We know, of course, that the natural world is dual in its composition and function; black/white, in/out, forward/backward, being/becoming, yin/yang, good/evil, self/Self, anima/animus, proton/neutron, magnetic north/magnetic south, the twins personified in the mythologies of people across the entire planet. Even though when we sit quiet and pay attention to that feature of our character, the spirit within that connects with the unity of all creation, the place where God is, our minds, in contrast, still must contend with the confusion of this dichotomous environment we live in. It’s as if we are forced to view this world with eyes crossed and must continually strive to put this dual perspective back together. Our wisdom literature describes this duality using different names. There is maya in the Hindu tradition, the tree of life described in the Quran and Hebrew Torah, the Taoist tai chi, the blooming war of the Aztecs. Whatever it is called, its potential for suffering by viewing death as permanent, can put us in that same place where my friend’s sister now dwells.

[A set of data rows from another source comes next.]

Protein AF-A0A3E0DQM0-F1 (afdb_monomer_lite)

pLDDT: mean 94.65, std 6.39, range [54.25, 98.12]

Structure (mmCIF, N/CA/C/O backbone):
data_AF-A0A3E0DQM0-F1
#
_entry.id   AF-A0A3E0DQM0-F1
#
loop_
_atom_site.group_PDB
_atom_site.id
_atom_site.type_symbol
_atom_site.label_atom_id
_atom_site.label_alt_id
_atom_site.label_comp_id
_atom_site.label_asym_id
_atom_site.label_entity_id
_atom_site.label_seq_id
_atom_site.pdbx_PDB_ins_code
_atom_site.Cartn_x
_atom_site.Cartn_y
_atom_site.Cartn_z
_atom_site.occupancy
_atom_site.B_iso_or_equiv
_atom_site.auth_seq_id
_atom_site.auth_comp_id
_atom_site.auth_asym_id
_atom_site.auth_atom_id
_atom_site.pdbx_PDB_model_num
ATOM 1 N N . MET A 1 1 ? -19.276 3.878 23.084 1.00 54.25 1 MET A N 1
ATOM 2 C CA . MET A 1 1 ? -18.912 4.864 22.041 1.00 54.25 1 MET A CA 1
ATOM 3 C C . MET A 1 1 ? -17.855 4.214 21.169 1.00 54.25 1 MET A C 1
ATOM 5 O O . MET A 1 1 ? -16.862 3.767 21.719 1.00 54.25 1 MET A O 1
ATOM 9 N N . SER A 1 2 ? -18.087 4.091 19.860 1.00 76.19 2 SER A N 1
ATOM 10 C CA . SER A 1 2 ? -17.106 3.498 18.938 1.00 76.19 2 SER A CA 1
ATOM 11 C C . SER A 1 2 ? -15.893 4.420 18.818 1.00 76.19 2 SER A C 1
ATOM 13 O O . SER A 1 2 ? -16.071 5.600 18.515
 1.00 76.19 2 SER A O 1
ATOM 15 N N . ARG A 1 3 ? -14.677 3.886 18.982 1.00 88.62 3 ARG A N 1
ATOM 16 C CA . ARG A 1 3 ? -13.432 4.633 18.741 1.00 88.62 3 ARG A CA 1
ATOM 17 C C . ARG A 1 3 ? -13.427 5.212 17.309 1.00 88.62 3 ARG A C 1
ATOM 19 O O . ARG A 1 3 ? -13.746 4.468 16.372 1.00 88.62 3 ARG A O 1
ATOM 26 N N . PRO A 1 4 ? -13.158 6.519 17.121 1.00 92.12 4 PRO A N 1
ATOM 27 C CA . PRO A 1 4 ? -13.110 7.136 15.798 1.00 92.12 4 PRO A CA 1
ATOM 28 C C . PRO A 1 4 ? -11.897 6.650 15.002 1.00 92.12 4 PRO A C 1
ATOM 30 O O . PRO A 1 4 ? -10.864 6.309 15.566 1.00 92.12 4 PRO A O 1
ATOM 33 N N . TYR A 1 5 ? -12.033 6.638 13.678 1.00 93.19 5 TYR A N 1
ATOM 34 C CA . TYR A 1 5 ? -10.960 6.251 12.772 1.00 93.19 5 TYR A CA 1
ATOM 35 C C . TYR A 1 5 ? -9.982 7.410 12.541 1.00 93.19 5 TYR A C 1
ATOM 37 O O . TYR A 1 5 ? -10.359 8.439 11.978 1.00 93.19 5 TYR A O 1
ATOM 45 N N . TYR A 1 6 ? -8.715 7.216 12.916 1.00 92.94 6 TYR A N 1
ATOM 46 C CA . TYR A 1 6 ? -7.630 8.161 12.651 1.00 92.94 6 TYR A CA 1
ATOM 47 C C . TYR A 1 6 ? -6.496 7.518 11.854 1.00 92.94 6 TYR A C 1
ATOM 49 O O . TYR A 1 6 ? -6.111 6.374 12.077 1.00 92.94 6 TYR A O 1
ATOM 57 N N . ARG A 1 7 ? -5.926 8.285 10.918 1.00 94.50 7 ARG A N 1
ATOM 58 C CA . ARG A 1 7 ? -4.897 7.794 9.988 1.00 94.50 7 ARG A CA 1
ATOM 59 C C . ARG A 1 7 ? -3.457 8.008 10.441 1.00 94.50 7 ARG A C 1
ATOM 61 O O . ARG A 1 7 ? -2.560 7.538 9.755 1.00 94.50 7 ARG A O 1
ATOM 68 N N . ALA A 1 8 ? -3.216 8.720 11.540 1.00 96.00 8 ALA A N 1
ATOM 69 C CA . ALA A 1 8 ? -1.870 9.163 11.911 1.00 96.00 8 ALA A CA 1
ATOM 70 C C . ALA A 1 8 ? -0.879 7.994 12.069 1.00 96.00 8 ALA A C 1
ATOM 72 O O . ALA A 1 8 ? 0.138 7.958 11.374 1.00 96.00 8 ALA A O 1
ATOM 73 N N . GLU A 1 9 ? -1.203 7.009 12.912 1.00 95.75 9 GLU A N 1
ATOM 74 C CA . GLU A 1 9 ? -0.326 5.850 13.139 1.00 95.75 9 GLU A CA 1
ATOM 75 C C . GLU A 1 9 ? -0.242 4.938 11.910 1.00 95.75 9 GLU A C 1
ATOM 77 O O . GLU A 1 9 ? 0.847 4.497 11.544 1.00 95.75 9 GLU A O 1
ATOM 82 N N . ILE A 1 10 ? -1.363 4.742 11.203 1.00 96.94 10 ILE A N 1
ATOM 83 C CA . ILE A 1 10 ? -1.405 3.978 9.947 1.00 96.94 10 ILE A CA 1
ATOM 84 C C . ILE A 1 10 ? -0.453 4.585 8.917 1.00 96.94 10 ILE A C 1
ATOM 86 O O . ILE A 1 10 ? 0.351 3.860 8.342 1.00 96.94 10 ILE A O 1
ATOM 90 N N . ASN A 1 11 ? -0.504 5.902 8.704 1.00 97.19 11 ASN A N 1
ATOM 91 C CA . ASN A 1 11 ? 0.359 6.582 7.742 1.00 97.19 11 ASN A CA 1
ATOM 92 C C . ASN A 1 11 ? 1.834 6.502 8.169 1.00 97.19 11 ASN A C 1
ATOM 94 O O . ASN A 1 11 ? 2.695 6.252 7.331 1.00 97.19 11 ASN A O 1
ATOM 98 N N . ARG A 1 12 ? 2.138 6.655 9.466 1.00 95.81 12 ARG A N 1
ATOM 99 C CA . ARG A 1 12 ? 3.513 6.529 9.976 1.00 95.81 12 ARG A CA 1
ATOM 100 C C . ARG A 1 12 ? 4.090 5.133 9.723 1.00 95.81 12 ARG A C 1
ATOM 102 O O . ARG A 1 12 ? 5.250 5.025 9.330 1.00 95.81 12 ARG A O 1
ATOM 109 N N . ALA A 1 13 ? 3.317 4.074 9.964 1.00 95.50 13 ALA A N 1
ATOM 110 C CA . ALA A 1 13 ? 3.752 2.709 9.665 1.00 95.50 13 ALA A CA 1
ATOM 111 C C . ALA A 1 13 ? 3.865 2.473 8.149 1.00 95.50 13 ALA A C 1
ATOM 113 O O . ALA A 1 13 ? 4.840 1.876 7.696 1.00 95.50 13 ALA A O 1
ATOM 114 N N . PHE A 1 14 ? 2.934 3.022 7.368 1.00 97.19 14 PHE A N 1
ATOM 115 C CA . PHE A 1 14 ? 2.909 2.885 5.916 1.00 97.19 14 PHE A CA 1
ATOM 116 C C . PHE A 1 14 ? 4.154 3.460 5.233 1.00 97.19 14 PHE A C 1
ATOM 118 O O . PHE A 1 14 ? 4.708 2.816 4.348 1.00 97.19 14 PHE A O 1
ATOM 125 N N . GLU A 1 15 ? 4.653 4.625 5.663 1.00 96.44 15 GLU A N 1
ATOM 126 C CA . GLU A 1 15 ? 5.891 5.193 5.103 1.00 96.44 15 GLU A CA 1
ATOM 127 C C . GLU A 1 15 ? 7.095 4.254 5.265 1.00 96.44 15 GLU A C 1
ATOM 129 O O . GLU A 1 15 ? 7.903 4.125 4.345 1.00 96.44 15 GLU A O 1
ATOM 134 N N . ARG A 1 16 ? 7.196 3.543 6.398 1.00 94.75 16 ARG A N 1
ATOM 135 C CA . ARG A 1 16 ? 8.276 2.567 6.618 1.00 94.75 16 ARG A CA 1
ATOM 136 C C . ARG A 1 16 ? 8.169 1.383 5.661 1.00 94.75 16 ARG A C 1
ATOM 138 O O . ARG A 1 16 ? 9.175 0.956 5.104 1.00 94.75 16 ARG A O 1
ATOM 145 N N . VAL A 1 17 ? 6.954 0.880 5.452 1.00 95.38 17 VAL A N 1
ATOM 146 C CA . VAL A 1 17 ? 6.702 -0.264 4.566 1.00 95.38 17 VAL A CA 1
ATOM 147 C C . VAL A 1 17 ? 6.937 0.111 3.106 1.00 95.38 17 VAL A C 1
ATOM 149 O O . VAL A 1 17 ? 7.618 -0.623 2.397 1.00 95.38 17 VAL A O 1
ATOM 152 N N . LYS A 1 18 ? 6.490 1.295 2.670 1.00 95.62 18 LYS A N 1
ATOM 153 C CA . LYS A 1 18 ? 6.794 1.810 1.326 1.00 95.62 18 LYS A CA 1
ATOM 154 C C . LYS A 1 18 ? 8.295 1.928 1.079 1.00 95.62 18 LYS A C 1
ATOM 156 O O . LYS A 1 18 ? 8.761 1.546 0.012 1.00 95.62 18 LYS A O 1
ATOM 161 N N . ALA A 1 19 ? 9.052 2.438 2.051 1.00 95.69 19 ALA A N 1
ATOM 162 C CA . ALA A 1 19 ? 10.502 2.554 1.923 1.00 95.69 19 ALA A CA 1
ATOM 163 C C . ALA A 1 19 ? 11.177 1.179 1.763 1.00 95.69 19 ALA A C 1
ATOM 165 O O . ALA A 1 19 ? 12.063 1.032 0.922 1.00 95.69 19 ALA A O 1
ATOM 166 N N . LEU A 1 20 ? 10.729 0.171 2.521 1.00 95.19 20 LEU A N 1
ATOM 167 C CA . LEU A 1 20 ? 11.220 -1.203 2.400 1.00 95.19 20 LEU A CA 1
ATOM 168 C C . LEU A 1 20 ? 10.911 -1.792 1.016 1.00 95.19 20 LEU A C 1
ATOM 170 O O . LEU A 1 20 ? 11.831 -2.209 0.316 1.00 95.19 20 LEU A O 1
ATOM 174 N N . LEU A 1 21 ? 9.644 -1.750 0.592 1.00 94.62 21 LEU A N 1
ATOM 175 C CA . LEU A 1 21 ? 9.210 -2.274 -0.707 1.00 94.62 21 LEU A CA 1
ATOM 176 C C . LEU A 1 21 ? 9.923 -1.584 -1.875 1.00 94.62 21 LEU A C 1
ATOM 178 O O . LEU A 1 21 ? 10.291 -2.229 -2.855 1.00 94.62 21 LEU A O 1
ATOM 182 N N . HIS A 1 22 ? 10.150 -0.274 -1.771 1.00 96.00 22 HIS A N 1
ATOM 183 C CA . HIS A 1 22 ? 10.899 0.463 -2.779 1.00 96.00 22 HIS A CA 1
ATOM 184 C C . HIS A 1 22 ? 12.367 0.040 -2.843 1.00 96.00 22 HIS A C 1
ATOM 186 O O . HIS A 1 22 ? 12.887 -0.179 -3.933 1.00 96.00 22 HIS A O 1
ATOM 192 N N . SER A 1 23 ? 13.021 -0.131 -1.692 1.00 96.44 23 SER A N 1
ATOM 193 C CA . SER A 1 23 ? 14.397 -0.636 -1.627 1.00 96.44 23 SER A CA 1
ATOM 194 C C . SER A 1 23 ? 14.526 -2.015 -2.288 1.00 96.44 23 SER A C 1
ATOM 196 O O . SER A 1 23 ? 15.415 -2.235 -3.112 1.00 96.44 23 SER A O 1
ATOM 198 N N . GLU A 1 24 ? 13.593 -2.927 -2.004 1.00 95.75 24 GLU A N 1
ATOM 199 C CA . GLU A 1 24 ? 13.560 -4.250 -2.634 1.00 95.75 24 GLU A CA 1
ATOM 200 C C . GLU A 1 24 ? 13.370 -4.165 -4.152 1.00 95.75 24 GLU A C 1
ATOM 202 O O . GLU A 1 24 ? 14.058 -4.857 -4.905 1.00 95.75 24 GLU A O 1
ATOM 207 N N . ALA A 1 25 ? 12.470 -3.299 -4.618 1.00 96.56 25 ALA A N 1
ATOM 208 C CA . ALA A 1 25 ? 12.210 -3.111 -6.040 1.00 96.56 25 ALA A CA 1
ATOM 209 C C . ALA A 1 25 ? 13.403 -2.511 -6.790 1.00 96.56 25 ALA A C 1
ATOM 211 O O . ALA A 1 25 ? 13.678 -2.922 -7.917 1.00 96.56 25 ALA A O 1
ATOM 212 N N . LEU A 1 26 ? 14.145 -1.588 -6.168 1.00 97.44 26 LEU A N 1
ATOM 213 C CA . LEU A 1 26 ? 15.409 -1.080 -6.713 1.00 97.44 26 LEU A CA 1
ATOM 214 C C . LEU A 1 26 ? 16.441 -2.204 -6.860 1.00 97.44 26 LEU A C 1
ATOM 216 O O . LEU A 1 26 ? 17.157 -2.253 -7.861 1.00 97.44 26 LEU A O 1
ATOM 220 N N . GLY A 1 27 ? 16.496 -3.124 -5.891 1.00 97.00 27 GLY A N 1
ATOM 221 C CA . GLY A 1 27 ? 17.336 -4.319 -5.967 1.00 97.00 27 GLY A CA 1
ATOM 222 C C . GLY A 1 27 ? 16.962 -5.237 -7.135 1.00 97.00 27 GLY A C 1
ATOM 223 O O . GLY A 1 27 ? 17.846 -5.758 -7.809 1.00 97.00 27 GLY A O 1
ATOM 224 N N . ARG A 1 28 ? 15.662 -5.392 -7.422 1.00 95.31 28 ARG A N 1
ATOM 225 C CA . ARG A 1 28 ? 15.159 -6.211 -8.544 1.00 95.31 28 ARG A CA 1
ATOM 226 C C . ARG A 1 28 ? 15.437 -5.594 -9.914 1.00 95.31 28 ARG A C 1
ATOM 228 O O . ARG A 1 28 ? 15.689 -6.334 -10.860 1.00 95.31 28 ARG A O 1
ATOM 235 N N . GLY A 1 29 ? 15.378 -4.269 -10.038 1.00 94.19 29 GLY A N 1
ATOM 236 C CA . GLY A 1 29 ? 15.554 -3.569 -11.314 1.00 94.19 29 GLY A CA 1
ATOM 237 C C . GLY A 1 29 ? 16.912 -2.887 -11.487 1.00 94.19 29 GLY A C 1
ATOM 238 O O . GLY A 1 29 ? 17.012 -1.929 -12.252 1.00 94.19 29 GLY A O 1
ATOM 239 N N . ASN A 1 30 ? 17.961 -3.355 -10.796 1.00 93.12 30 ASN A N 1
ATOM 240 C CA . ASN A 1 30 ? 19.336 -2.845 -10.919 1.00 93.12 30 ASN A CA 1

It doesn’t need to be so. Putting aside wisdom literature and tradition, and our intuitive thoughts on the matter, there are the experiences of others that give credence to life after death. Countless near-death experiences (NDE) have been recorded by individuals whose lives were declared clinically ended and yet survived to tell what happened. Akin to this are the accounts of those individuals, including myself, who have had out-of-body experiences (OBE). Unlike an NDE which occurs while one’s body is actually experiencing death, an OBE occurs while the body is asleep. What transpires is the feeling of an ethereal or energy body emerging from the sleeping body and within this “double” is a copy of everything within our consciousness that makes us who we are as an individual. This energy/ethereal body then has the will to explore different dimensions beyond this particular physical realm where we now reside. Ancestors and relatives may be visited, other worlds, angels and messengers, the Akashic memory banks. The opportunities are limited only by the individual’s proficiencies, which become increasingly more masterful with practice. Most importantly, the experiences verify that individual consciousness, spirit, soul, whatever one wishes to call it, does not depend on a physical body in order to exist. Extensive literature has emerged in this field in the past twenty five years and for more information than this blog can provide I suggest the writings of Robert Monroe, Robert Bruce, or William Buhlman.

I told my friend’s sister about my own experiences with OBE. She listened politely but I could see it didn’t spark much interest or help to alleviate her fears. If we could have had more time together I would have spoken more extensively about it for I am convinced we are more than mere configurations of atomic matter. When this stuff that makes up our body goes back to the elements from which it came, a copy of all our thoughts, experiences, and understandings that is also capable of making choices just as we do here goes beyond the grave. OBE gives us a glimpse of what happens at death and helps to alleviate our fear of it so we can go on with our lives making the best of a chaotic situation all around and gives us one less thing to worry about.

1 comment:

What The Bleep said...

Before you go, are you asked if you'd like to save the changes before sending that copy?

What a thoughtful and in depth consideration of our most common fears. Thank you for sharing that very personal story,Mikey.